**Input:**

<<<<

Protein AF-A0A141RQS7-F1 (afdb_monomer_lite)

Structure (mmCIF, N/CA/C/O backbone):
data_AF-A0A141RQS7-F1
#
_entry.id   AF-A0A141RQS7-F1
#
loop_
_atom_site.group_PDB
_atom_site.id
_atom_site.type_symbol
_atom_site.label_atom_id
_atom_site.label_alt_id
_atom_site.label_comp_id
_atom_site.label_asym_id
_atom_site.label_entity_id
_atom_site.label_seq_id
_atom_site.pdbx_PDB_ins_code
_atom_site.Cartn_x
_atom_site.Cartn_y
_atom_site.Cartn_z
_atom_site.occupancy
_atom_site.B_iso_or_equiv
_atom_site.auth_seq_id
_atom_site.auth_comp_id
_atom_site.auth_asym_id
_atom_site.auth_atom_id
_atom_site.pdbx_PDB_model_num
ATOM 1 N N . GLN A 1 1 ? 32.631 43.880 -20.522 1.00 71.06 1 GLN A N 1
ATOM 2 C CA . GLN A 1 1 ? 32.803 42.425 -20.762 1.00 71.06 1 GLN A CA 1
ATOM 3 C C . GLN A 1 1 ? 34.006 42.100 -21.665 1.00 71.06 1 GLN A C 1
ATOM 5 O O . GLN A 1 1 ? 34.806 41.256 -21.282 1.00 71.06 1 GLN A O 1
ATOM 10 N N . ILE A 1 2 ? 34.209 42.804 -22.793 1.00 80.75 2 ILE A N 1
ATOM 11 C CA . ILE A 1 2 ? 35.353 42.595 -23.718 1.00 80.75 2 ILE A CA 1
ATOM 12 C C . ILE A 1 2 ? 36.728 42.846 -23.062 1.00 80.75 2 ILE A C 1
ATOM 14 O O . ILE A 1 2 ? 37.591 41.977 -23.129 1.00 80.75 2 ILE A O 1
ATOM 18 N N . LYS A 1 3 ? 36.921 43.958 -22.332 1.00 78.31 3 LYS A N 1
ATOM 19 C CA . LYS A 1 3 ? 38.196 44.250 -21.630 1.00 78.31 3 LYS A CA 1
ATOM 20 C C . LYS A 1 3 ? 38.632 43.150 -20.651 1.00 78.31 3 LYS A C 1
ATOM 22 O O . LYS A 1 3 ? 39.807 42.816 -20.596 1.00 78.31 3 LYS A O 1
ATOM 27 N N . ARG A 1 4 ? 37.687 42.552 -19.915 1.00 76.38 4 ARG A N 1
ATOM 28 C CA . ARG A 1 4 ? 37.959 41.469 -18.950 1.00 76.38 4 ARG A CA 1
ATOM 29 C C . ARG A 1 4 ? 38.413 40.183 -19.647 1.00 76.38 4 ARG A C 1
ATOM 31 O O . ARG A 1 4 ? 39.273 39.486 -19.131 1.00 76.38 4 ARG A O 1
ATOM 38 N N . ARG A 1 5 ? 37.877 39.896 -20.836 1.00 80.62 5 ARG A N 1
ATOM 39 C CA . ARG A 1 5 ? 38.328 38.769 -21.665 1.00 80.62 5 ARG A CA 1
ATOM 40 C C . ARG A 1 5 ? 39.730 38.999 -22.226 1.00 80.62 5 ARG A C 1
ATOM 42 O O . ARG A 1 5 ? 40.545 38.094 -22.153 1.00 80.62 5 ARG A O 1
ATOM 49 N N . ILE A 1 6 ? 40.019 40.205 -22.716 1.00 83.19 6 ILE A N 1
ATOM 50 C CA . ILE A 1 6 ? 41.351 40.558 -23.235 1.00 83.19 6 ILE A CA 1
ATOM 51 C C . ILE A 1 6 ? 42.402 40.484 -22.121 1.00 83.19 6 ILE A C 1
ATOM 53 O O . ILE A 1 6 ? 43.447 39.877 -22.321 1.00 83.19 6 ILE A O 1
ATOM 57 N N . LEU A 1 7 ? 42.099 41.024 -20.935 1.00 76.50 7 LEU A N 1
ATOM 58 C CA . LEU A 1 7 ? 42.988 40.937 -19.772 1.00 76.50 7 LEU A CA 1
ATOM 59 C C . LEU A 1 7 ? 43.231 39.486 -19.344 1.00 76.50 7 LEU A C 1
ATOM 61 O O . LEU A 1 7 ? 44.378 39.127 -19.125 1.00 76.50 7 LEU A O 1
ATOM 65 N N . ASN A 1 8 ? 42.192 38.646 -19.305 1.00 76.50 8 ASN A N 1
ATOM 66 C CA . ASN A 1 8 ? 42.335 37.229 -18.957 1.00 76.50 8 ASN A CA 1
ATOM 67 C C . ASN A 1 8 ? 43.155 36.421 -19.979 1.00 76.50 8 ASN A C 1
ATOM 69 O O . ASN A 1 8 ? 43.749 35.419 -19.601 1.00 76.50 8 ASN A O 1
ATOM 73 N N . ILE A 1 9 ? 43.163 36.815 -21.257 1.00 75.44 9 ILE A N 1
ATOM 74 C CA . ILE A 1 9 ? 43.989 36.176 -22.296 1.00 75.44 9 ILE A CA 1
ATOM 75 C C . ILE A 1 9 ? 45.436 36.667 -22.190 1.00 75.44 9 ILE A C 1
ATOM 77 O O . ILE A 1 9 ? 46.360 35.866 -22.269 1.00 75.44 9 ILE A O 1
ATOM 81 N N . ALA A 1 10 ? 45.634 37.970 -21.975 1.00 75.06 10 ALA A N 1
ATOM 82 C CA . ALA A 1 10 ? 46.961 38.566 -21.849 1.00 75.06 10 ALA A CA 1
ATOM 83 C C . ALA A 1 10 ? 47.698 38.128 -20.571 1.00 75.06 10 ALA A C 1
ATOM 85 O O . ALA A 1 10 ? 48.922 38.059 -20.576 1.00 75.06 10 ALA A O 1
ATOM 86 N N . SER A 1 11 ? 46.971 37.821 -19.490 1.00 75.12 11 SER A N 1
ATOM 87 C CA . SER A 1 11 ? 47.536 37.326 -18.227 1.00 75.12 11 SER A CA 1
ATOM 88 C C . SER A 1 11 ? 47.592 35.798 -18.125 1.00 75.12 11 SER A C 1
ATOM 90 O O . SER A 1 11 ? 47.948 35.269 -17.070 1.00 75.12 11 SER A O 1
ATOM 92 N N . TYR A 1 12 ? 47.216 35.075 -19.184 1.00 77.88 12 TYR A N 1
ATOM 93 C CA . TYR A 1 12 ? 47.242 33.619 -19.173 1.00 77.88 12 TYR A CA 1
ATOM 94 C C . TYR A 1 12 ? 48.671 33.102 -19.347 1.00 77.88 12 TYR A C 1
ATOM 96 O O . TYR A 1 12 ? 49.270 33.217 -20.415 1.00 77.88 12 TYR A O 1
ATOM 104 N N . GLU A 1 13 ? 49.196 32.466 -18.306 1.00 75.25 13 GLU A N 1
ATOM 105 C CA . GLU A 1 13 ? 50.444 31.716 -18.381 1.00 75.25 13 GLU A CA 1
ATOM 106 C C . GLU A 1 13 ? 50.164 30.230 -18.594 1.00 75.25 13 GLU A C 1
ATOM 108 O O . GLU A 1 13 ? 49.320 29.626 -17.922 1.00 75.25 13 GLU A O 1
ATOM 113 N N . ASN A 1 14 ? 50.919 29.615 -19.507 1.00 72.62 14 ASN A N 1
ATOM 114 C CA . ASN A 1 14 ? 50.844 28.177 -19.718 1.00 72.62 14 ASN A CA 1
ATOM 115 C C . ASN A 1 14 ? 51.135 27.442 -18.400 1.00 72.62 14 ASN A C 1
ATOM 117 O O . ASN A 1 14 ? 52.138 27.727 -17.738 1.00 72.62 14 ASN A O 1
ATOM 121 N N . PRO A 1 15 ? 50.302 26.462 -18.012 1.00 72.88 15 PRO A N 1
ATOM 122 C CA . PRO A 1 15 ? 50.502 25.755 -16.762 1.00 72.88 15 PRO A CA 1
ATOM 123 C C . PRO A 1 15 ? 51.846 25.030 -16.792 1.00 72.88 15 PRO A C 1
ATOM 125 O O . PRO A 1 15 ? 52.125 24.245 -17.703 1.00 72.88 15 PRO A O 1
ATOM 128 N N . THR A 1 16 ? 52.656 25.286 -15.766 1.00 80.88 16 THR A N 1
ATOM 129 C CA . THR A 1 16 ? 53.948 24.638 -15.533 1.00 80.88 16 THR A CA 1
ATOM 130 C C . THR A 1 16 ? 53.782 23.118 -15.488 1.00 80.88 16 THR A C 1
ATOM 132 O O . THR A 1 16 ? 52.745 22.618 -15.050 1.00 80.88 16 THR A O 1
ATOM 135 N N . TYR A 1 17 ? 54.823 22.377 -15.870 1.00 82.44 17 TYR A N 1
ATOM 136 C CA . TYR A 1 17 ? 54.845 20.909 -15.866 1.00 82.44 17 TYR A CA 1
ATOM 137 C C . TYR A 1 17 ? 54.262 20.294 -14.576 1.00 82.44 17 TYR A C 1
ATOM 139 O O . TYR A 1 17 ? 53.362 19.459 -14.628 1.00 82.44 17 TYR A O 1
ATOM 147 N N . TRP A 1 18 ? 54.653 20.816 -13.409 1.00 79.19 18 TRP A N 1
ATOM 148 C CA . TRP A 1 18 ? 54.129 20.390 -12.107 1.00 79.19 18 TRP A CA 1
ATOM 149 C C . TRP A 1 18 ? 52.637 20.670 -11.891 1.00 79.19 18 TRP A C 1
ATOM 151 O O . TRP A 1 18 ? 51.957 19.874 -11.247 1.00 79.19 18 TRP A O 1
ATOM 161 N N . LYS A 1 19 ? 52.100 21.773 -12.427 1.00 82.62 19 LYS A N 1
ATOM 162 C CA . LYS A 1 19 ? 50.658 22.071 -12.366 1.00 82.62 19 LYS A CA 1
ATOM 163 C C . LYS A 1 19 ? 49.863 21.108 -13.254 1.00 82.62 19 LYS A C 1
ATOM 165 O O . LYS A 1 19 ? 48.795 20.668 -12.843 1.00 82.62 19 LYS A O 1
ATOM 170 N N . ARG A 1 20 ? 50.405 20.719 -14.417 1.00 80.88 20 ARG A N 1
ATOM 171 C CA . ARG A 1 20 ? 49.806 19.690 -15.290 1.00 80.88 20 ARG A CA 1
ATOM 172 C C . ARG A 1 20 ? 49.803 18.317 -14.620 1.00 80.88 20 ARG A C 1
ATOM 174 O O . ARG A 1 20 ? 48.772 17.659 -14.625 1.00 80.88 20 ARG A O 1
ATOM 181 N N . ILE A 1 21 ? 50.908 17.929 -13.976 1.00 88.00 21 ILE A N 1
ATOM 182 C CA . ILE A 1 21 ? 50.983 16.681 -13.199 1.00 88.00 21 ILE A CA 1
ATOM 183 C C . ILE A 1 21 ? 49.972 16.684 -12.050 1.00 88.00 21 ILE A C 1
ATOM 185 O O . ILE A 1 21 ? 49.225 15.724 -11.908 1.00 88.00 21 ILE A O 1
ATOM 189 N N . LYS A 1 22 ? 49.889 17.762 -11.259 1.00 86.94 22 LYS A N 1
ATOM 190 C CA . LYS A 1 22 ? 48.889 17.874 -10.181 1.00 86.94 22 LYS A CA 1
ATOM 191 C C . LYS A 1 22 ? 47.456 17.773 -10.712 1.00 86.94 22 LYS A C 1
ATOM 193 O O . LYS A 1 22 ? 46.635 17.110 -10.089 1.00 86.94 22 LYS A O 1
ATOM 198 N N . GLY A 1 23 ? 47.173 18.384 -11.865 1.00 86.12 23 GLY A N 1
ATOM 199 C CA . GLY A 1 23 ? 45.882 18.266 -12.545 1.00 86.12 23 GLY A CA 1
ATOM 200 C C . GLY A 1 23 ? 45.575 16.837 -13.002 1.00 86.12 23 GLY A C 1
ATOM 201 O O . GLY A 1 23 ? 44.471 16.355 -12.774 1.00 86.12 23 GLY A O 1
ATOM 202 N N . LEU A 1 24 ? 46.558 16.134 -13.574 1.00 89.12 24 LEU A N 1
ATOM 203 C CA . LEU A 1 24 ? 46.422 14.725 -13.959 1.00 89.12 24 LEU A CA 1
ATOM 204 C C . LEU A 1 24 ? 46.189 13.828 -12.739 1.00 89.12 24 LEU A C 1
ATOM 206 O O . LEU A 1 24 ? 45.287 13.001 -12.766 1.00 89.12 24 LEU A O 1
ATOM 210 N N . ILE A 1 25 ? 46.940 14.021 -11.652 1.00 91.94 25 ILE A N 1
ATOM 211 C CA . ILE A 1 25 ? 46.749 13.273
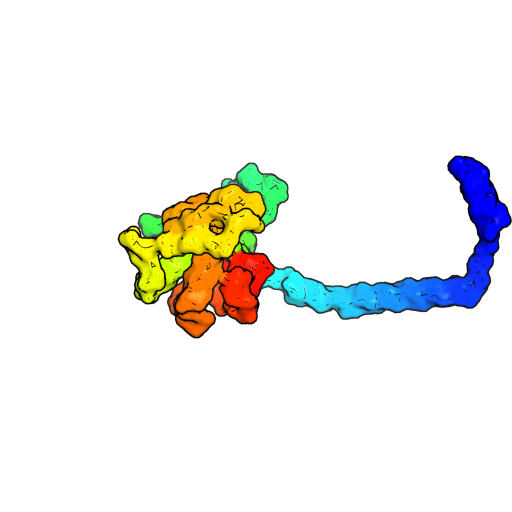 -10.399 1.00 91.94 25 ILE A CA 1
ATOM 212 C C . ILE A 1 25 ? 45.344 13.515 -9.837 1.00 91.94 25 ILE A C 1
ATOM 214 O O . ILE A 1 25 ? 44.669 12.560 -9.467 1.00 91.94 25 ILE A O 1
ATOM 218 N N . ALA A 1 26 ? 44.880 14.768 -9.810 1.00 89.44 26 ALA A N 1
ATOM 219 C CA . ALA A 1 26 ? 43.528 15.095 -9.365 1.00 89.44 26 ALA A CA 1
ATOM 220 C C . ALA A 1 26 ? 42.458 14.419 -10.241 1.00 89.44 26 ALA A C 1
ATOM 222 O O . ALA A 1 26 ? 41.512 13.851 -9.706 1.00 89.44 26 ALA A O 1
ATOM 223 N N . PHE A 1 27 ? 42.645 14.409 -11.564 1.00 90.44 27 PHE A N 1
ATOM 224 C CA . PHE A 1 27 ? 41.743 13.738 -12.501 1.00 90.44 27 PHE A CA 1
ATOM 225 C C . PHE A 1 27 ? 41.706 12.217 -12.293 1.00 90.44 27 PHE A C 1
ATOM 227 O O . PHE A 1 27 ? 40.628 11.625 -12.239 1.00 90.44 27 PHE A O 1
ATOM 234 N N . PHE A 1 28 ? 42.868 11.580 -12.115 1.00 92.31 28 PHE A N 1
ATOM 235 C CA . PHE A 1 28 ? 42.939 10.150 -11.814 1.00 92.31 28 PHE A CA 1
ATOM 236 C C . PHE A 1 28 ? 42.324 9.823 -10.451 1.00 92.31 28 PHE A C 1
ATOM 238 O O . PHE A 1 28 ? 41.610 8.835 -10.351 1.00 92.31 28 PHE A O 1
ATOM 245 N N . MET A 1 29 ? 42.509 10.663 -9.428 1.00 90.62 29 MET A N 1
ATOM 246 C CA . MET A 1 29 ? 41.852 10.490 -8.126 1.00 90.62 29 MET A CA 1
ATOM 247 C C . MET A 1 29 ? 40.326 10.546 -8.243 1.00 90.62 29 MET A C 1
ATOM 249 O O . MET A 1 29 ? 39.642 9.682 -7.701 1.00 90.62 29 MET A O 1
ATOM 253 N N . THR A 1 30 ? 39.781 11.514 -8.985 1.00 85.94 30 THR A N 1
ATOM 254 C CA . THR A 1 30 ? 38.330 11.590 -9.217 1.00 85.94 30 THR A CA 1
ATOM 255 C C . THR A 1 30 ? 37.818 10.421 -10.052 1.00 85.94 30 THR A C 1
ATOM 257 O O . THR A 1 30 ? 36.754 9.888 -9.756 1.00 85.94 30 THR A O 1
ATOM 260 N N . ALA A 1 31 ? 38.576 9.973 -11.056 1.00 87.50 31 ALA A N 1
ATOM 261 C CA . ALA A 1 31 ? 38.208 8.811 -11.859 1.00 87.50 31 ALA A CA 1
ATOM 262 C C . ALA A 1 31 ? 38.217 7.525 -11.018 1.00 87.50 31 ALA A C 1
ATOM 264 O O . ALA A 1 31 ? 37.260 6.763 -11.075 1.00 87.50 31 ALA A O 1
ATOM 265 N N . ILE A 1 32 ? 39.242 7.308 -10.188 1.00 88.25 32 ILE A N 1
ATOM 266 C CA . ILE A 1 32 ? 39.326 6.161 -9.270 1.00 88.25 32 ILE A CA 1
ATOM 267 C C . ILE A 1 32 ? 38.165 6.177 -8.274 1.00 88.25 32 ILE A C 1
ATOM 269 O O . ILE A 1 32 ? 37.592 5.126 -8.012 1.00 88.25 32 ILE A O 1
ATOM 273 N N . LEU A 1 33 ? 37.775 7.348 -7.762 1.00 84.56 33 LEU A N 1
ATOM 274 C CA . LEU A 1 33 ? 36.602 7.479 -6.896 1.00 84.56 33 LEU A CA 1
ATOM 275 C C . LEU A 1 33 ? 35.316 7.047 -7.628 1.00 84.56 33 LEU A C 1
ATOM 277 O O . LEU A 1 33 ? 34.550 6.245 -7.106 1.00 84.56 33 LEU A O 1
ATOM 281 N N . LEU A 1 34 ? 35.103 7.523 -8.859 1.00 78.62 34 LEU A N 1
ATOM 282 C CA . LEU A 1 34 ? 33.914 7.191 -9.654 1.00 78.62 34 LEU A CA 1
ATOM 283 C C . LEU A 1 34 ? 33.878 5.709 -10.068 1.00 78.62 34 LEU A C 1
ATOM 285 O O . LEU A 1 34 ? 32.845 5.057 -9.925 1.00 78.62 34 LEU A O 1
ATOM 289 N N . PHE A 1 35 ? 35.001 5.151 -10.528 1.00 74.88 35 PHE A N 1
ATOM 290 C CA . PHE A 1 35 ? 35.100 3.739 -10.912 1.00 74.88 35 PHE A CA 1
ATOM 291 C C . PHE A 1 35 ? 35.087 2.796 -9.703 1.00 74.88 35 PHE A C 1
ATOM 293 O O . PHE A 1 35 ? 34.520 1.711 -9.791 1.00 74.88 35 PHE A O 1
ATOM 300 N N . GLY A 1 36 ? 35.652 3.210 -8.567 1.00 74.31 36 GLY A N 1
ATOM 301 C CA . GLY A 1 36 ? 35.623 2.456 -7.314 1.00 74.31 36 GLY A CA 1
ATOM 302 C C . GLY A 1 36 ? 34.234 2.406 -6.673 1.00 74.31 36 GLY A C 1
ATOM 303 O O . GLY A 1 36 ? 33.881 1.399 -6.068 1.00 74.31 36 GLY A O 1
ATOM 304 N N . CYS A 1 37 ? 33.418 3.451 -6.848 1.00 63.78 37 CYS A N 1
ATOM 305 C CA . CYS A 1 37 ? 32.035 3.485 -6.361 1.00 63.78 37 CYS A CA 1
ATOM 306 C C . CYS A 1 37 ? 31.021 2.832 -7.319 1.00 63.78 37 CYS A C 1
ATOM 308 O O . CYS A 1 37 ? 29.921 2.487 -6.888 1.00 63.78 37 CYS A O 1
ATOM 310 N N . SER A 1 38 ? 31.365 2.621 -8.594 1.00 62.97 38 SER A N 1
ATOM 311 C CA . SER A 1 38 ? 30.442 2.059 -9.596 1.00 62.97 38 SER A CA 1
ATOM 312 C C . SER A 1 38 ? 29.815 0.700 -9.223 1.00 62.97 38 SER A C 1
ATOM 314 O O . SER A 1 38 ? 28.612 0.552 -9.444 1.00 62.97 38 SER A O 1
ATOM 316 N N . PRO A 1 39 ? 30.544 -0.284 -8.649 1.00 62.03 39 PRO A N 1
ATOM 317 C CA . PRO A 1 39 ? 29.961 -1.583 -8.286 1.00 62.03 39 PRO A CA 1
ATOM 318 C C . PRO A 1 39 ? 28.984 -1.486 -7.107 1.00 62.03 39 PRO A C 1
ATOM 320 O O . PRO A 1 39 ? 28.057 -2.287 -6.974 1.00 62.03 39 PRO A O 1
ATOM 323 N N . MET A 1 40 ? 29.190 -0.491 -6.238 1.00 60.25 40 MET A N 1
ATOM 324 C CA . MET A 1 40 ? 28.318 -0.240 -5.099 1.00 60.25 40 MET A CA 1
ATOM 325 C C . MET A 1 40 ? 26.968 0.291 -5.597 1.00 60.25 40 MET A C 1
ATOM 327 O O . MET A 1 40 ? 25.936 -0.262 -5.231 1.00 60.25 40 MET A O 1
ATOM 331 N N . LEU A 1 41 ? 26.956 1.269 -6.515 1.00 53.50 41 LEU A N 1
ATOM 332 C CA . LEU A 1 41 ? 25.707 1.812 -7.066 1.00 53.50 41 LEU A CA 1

>>>>

**Work item:** Look above for the line holding "ATOM 181 N N" and the line holding "ATOM 199 C CA". Retype both, and every line between them, word for word and nothing else.

**Solution:**
ATOM 181 N N . ILE A 1 21 ? 50.908 17.929 -13.976 1.00 88.00 21 ILE A N 1
ATOM 182 C CA . ILE A 1 21 ? 50.983 16.681 -13.199 1.00 88.00 21 ILE A CA 1
ATOM 183 C C . ILE A 1 21 ? 49.972 16.684 -12.050 1.00 88.00 21 ILE A C 1
ATOM 185 O O . ILE A 1 21 ? 49.225 15.724 -11.908 1.00 88.00 21 ILE A O 1
ATOM 189 N N . LYS A 1 22 ? 49.889 17.762 -11.259 1.00 86.94 22 LYS A N 1
ATOM 190 C CA . LYS A 1 22 ? 48.889 17.874 -10.181 1.00 86.94 22 LYS A CA 1
ATOM 191 C C . LYS A 1 22 ? 47.456 17.773 -10.712 1.00 86.94 22 LYS A C 1
ATOM 193 O O . LYS A 1 22 ? 46.635 17.110 -10.089 1.00 86.94 22 LYS A O 1
ATOM 198 N N . GLY A 1 23 ? 47.173 18.384 -11.865 1.00 86.12 23 GLY A N 1
ATOM 199 C CA . GLY A 1 23 ? 45.882 18.266 -12.545 1.00 86.12 23 GLY A CA 1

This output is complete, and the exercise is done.